In hindsight, when we look back to the 1990s, we obviously had to become digitally literate because the means of communication went digital, and communication is central to the way that we all work. In the 2020s, decision-making is going digital, and so far, we need to become data-literate to keep up. The arrival of a quantum internet is only likely to accelerate the move towards greater data literacy and we are currently in an experimental phase of what is to come.
Renegotiating the Internet for the first time in decades
The quantum world is already here. Businesses, such as Banco Caixa in Spain, have already been experimenting with quantum software, which captures some of the benefits of quantum analysis on a regular computer. The base code for the new quantum internet, a completely new physical infrastructure for communications, has been agreed and this year developers have been working on building applications. That will present several challenging realities.

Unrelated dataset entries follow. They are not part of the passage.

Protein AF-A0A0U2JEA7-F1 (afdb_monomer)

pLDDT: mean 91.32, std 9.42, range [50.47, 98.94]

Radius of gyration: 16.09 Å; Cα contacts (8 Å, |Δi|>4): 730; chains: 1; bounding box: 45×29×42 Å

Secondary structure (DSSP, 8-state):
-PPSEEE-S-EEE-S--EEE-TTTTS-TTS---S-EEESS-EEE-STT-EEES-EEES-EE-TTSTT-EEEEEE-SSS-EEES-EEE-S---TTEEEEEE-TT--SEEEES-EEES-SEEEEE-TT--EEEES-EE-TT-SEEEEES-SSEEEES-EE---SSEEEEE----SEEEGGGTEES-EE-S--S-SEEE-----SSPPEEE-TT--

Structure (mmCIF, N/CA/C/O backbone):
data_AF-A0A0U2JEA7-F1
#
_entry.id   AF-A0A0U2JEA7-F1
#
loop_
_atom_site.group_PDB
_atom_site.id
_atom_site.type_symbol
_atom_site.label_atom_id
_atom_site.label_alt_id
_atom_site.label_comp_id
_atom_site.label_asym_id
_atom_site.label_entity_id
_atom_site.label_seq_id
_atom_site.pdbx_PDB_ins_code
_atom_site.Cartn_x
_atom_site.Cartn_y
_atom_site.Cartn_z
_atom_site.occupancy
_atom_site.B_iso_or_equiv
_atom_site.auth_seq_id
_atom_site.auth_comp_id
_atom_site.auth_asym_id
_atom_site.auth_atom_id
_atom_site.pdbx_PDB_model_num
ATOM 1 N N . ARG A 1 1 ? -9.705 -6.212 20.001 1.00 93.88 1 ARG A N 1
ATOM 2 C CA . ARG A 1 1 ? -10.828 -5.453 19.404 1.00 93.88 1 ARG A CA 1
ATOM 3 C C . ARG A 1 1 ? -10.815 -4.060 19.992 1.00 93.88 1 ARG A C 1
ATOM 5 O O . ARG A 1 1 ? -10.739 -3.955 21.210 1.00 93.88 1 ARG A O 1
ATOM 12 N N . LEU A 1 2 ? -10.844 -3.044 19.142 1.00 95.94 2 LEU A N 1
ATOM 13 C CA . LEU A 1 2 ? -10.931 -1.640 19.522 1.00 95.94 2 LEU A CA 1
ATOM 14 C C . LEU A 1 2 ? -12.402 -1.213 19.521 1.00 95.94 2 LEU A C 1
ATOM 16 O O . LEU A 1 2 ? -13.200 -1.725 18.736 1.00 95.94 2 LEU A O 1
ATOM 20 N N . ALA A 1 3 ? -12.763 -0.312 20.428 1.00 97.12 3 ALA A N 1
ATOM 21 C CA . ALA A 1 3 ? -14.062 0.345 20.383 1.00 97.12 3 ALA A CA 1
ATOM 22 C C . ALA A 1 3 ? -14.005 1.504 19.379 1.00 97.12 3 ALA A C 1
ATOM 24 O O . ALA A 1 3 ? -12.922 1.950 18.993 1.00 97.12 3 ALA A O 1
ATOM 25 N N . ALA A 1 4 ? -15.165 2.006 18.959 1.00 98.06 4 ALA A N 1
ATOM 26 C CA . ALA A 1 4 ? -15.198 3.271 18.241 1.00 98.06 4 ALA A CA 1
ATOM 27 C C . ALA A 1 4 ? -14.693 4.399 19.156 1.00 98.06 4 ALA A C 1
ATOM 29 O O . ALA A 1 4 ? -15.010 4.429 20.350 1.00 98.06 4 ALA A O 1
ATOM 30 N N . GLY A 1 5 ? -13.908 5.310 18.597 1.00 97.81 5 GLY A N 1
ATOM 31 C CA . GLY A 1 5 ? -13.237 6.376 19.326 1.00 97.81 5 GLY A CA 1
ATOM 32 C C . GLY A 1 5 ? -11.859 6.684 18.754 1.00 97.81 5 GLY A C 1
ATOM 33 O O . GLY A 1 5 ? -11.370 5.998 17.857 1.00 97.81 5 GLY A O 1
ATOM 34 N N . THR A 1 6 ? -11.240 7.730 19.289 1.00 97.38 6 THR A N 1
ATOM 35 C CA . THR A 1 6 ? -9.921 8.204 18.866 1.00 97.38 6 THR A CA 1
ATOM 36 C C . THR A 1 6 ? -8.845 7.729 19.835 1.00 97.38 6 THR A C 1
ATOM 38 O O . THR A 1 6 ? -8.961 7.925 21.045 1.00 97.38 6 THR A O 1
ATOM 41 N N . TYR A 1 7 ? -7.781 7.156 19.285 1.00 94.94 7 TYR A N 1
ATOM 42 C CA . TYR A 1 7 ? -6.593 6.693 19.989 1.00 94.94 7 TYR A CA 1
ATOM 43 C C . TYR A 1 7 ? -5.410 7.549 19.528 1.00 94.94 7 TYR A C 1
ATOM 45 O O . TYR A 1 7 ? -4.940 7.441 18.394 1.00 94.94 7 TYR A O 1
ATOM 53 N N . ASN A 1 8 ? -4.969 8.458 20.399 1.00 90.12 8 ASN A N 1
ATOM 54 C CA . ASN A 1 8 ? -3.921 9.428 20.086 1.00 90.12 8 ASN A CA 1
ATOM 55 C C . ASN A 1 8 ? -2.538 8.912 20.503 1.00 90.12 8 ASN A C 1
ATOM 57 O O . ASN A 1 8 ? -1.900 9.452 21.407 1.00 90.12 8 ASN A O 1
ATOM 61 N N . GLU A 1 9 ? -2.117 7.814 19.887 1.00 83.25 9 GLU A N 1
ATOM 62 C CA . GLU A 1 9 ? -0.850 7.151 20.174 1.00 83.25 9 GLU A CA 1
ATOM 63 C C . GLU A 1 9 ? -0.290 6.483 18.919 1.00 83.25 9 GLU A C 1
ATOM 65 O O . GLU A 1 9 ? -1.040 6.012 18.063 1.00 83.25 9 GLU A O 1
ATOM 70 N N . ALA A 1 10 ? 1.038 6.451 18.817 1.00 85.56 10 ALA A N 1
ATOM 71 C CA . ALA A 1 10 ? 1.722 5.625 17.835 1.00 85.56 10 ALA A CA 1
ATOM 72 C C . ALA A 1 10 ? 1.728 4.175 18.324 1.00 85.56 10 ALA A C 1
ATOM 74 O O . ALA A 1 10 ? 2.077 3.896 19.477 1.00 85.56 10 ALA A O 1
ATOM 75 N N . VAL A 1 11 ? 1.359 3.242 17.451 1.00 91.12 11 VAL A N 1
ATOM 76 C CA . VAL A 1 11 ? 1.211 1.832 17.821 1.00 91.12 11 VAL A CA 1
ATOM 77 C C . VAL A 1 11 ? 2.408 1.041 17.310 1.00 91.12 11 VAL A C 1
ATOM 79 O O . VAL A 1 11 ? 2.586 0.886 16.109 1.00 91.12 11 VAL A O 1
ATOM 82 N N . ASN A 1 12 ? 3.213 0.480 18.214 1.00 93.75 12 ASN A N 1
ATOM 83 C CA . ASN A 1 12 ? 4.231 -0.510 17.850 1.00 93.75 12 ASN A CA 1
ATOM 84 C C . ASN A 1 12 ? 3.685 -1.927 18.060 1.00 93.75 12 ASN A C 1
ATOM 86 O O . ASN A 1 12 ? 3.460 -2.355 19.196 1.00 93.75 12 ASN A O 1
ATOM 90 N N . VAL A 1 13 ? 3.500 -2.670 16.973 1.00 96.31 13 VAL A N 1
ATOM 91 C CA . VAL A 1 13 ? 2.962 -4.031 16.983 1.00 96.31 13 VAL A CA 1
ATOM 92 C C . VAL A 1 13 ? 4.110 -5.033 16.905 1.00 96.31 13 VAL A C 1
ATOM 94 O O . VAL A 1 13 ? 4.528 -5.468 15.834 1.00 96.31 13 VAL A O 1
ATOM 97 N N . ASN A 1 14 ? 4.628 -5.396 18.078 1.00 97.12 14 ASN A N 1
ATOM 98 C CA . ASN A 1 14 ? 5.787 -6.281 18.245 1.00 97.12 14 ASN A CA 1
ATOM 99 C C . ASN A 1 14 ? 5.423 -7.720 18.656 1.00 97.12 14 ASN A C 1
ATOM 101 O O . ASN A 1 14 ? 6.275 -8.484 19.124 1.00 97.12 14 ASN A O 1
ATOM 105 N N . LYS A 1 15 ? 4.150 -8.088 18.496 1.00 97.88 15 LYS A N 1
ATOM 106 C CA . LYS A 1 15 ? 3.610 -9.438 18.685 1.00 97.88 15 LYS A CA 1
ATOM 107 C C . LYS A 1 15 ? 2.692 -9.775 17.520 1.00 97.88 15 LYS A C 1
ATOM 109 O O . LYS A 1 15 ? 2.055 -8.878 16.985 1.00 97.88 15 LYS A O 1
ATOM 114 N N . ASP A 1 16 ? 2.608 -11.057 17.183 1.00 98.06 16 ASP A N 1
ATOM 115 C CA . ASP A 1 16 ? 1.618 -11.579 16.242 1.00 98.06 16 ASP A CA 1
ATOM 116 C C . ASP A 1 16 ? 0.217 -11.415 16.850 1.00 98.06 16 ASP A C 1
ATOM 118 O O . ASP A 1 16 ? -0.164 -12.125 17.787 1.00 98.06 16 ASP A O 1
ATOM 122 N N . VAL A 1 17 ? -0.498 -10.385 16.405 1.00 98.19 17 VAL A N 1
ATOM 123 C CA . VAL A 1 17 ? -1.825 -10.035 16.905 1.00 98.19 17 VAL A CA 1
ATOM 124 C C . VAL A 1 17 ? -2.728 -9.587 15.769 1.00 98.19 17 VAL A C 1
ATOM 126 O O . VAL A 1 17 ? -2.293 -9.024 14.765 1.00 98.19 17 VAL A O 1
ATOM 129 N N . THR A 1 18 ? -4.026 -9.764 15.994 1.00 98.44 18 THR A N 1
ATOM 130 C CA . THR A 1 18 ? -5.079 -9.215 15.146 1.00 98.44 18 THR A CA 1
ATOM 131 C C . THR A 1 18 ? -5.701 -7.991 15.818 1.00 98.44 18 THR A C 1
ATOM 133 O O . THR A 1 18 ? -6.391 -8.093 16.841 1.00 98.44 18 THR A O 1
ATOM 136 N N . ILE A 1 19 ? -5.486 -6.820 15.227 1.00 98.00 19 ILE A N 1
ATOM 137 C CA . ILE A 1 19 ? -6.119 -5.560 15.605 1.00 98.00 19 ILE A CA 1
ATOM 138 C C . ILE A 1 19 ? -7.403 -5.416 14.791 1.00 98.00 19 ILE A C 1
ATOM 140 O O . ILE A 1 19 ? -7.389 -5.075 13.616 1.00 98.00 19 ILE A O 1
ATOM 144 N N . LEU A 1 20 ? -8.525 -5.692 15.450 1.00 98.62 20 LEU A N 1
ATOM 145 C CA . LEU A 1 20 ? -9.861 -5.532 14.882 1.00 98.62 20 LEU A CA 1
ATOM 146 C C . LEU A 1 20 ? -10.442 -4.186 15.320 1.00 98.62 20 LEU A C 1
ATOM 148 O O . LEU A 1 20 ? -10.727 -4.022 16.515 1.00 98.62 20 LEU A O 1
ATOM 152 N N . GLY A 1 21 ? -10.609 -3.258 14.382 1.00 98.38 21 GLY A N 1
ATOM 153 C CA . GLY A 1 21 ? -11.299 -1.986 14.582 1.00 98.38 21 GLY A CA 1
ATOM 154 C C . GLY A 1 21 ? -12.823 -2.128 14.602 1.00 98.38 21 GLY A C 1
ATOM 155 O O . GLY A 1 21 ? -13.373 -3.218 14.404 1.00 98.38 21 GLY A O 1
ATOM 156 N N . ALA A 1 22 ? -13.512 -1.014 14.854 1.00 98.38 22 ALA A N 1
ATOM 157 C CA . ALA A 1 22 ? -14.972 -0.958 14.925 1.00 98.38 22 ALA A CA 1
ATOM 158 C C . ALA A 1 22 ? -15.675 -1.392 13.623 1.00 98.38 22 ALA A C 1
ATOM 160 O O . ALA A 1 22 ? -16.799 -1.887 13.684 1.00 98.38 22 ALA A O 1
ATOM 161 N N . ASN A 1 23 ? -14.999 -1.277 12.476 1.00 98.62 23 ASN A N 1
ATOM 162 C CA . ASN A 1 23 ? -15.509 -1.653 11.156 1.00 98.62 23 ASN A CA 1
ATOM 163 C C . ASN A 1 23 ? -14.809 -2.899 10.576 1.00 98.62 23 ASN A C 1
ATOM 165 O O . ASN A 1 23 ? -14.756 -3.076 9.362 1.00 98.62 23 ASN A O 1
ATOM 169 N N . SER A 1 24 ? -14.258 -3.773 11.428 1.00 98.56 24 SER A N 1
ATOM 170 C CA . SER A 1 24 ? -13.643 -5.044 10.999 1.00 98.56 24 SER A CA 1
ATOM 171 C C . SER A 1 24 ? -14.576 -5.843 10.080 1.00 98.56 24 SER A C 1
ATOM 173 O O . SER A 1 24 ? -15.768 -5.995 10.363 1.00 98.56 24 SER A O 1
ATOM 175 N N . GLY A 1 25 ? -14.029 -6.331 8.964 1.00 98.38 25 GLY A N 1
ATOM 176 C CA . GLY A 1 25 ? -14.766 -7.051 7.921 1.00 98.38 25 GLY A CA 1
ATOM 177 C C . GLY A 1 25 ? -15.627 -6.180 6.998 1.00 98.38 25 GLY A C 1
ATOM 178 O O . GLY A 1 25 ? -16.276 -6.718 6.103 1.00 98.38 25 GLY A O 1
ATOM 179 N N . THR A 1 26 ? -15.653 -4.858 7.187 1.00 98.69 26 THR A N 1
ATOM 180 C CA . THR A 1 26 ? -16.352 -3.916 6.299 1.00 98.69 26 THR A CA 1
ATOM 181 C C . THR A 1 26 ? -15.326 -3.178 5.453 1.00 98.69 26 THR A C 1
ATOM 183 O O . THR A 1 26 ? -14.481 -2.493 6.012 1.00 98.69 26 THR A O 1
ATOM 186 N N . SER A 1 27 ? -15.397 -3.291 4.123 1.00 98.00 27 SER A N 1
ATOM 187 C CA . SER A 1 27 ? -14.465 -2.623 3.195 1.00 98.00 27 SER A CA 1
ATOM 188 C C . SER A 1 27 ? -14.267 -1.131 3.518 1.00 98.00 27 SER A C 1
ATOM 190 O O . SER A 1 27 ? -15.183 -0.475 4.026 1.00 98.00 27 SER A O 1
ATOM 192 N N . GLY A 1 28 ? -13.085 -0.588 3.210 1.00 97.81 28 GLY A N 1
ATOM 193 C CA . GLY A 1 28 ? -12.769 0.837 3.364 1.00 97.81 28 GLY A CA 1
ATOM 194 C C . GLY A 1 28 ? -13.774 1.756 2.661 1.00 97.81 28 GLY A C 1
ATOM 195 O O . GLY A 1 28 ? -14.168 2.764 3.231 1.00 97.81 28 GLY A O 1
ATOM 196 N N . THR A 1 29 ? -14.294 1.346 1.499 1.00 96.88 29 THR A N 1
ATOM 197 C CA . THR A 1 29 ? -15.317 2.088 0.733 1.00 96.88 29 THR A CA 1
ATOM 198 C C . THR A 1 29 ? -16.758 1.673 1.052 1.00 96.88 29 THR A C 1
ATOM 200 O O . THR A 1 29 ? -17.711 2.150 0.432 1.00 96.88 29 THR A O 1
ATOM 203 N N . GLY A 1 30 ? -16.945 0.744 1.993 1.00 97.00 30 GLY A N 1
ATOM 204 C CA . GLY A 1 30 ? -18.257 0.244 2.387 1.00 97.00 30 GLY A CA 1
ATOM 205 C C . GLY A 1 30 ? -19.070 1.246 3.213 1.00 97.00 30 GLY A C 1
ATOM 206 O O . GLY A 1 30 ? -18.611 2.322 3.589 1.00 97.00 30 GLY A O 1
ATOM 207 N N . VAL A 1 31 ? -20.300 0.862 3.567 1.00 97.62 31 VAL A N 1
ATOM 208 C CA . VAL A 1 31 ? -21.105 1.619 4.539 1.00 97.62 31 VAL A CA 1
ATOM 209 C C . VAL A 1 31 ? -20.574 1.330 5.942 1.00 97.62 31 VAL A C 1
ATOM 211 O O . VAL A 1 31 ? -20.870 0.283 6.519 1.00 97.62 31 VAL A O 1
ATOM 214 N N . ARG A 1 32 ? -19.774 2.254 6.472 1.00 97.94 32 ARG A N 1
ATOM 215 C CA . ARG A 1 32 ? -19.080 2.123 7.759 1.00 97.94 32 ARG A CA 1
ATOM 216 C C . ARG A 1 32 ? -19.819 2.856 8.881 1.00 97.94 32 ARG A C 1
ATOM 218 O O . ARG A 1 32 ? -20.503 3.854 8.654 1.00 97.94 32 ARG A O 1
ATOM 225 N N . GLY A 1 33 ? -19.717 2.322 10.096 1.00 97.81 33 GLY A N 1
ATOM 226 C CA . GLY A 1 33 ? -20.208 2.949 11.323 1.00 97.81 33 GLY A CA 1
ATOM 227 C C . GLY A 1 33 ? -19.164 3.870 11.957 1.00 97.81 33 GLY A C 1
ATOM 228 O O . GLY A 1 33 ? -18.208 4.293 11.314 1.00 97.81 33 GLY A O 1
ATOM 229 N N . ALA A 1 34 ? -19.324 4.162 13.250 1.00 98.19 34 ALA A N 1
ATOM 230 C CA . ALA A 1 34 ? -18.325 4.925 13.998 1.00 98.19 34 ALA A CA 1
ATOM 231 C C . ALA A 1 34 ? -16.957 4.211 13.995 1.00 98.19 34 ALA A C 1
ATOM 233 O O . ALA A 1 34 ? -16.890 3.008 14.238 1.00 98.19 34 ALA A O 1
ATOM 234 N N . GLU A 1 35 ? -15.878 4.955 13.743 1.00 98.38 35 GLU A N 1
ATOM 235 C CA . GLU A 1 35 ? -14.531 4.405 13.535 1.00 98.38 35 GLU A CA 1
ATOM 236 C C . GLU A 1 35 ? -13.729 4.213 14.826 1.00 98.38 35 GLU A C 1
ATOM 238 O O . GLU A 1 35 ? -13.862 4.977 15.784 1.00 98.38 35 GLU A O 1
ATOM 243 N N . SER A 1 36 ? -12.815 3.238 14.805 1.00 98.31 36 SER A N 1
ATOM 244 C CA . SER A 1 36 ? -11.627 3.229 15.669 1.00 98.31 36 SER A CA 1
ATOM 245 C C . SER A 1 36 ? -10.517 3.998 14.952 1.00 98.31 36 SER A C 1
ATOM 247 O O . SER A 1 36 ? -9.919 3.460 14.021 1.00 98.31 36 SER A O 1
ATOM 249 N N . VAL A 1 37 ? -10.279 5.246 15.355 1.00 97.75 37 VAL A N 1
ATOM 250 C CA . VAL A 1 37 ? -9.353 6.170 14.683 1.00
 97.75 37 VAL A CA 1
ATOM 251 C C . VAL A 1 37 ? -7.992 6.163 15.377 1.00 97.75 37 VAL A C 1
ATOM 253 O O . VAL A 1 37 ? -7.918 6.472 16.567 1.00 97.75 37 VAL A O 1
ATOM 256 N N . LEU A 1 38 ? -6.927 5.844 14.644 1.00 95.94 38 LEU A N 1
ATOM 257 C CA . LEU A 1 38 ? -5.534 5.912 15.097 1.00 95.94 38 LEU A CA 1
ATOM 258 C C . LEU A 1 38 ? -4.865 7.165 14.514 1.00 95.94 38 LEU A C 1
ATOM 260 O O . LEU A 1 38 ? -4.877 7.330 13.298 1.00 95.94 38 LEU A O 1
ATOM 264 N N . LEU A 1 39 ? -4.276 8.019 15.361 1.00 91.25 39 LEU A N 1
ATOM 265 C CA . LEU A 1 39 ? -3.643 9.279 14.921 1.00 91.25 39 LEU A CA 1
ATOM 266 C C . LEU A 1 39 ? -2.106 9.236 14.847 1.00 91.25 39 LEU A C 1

Firstly, it seems highly unlikely that we will get a global Quantum Internet. The collaborative construction of the World Wide Web was led by academics back in the 1980s, particularly under the personal leadership of Prof Sir Tim Berners Lee. Today, governments like Russia and China are already trying to withdraw from the global internet retrospectively, with geo-blocking technologies and legal controls. Modern politicians are in no doubt about the impact the internet has on political and social life, and in the coming months. The internet borders are going up, and we don’t really know what that will mean, particularly for international research and collaboration.
How did we get here?
Small changes in base code have historically brought about enormous social upheaval. Web 1.0, released to the public in 1991, relieved internet users of the tediousness of having to know the address of the server where documents were stored. By linking through human-friendly string data URLs, finding documents became easier and the way we looked for information changed forever.

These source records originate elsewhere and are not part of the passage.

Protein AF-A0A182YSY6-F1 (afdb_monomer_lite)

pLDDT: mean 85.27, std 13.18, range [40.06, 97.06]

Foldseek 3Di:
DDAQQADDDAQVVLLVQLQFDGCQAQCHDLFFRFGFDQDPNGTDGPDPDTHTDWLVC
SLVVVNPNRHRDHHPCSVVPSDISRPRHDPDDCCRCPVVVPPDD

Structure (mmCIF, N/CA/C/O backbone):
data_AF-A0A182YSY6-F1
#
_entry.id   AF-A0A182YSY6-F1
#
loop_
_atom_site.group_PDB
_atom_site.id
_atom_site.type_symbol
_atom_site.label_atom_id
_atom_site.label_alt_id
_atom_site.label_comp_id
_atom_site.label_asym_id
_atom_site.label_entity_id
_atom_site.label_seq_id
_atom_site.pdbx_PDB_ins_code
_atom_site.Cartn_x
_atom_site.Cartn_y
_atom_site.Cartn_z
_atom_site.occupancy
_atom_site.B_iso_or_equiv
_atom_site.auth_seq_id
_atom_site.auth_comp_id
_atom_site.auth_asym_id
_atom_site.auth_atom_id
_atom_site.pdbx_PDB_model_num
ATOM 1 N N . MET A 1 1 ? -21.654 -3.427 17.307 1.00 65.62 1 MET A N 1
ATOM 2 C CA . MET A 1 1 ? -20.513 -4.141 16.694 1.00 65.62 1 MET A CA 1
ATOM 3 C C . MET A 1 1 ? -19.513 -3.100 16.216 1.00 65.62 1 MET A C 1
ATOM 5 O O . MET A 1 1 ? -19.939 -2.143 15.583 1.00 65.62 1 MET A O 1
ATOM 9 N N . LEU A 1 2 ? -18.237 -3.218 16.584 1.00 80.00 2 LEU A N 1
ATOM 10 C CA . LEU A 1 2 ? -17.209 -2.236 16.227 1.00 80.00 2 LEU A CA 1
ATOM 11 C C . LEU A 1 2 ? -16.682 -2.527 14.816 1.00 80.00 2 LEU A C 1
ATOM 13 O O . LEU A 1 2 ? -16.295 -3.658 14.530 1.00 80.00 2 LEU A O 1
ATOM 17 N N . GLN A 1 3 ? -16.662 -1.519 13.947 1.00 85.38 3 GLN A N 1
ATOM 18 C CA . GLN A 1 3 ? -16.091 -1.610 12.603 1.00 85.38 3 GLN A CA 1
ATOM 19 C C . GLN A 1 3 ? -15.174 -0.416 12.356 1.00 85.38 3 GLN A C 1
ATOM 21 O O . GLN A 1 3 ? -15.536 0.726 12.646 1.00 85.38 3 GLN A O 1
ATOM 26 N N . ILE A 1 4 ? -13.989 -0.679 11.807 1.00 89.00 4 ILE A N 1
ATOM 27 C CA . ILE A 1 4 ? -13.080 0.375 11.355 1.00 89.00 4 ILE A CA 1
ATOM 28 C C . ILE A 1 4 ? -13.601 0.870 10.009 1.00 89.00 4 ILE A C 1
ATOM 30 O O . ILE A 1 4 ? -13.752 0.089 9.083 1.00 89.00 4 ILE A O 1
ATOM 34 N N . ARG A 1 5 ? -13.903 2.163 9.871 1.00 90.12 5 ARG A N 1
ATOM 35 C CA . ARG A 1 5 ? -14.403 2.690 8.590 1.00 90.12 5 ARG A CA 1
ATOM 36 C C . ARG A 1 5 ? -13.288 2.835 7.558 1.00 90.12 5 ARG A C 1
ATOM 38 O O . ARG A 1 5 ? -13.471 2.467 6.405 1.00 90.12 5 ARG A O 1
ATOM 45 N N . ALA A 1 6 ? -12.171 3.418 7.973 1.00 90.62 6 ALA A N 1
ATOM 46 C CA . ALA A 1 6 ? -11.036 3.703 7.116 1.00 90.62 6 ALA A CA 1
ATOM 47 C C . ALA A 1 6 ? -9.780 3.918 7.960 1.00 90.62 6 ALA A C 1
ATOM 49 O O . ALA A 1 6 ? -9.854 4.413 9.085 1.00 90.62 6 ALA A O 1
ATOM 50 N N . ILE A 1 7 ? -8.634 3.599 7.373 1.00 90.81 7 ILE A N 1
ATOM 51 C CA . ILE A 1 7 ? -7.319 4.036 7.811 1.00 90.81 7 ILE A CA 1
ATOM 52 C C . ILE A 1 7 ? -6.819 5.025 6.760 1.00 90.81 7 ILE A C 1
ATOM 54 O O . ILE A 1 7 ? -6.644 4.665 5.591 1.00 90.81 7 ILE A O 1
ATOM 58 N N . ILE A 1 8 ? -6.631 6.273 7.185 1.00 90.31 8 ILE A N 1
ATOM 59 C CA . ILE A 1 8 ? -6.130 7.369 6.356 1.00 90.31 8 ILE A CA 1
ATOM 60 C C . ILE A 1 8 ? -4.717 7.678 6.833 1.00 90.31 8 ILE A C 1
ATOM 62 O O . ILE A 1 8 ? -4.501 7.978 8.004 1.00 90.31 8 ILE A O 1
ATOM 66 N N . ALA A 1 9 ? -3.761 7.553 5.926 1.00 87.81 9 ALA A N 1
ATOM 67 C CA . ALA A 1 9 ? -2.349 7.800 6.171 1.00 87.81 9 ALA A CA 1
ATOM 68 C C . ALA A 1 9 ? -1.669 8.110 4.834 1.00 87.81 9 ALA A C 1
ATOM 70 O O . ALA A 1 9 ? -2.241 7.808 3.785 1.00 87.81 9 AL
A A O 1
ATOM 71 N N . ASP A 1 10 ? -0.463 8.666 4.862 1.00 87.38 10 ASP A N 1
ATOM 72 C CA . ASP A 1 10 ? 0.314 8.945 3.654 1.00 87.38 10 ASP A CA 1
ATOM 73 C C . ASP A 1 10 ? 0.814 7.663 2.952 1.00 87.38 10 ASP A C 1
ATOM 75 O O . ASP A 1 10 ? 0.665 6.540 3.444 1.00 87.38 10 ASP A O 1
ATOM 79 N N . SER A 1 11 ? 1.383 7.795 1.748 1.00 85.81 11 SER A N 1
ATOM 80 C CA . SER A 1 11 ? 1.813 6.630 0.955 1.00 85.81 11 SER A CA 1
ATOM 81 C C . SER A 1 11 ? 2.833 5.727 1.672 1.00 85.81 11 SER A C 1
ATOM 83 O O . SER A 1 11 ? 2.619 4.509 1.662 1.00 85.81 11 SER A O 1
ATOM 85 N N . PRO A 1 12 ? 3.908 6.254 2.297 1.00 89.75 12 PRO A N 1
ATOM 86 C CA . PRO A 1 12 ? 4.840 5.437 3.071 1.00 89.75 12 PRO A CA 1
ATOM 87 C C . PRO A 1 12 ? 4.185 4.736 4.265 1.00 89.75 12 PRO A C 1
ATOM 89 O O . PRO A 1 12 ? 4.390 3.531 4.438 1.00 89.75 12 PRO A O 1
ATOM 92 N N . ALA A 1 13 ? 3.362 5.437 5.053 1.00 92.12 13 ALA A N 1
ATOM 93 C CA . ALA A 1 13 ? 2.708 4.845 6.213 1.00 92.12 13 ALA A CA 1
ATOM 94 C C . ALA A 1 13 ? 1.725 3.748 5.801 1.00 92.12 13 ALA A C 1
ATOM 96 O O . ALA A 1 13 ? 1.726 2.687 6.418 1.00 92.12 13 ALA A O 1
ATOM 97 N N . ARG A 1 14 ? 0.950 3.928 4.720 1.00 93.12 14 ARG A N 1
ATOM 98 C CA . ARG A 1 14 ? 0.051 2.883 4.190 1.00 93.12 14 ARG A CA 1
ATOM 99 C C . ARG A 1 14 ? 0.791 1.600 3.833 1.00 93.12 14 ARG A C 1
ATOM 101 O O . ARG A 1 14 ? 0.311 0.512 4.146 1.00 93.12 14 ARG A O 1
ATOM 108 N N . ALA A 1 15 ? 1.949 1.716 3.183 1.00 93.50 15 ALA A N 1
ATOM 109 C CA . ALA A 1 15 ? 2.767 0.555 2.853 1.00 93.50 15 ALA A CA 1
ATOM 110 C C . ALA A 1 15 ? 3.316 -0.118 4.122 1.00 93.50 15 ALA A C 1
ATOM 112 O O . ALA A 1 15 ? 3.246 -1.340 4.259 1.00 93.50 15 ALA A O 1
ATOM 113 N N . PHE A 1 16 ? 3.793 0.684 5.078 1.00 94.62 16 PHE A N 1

Around 2002, Web 2.0 removed another hindrance, the need to go through someone who could code in HTML and had access to the back end of websites if you wanted to add or change information online. In making the fundamental instructions ‘get’, ‘post’, ‘put’ and ‘delete’ available through clickable buttons, the floodgates for social media and online shopping were released. Small changes to the base code of the internet can be revolutionary. Building a new internet is likely to transform our lives in the coming years.
An Internet based on data, not documents
The Quantum Internet offers few benefits if your main purpose is the efficient sharing of cat and dog photos, or any other documents. Document sharing is where the World Wide Web excelled. The Quantum Internet offers new processing powers to solve problems with complex data, problems which are currently intractable under existing technologies. The Quantum internet, therefore, be built with data, not documents, at its heart, at least in the early years.
Today, many of us take it for granted that data are accessed through a document. We download a data table and study it on our own machines, or analyse unstructured data sets if we have a few more skills. It has always been possible to bypass the document and go straight to the data, though, in theory.
The same URL that made locating documents easier can be attached to individual data points, such as a temperature reading. The header can contain essential information, on when and where the data was collected. We can go directly to the data, and search, in theory, for data points as easily as we search for cat photos today. This is often referred to as nano tagging and was a capability that was always built into the web, from its initial inception, but tagging and searching individual data points didn’t catch on in people’s imagination. The code to access and analyse that data was also unreliable back then, but that is not the case today, now we are building the Quantum Internet.
Implications for research
Big research publishers have already begun work to nano-tag scientific papers at the word level. This will facilitate academic literature reviews, but it is not a straightforward process. The precise semantics of data, or what a data point represents and means, need to be negotiated and agreed on in advance. For example, in chemistry, there is no simple ‘carbon’. The different atomic structures of carbon are immensely important. In contrast, in the environmental sciences or business research, one word, ‘carbon’, is usually more than adequate to cover most uses. There is a risk that data in the quantum internet will be nano-tagged long before we have had the opportunity to negotiate and agree on the semantics of that data.
It also places questions about where research is going. We know that the current publication system is heavily flawed. Publication bias has meant that a disproportionate amount of praise has been heaped on studies that achieve the 95% statistical significance level in unusual and novel applications. Statistically, we know that if 20 studies are carried out in a similar field, and only one produces those statistically significant results to the 95% confidence interval required for publication, there’s a high chance that study was part of the 5% of results that we would expect to see occur at random statistically, anyway. The praise gets heaped on it anyway.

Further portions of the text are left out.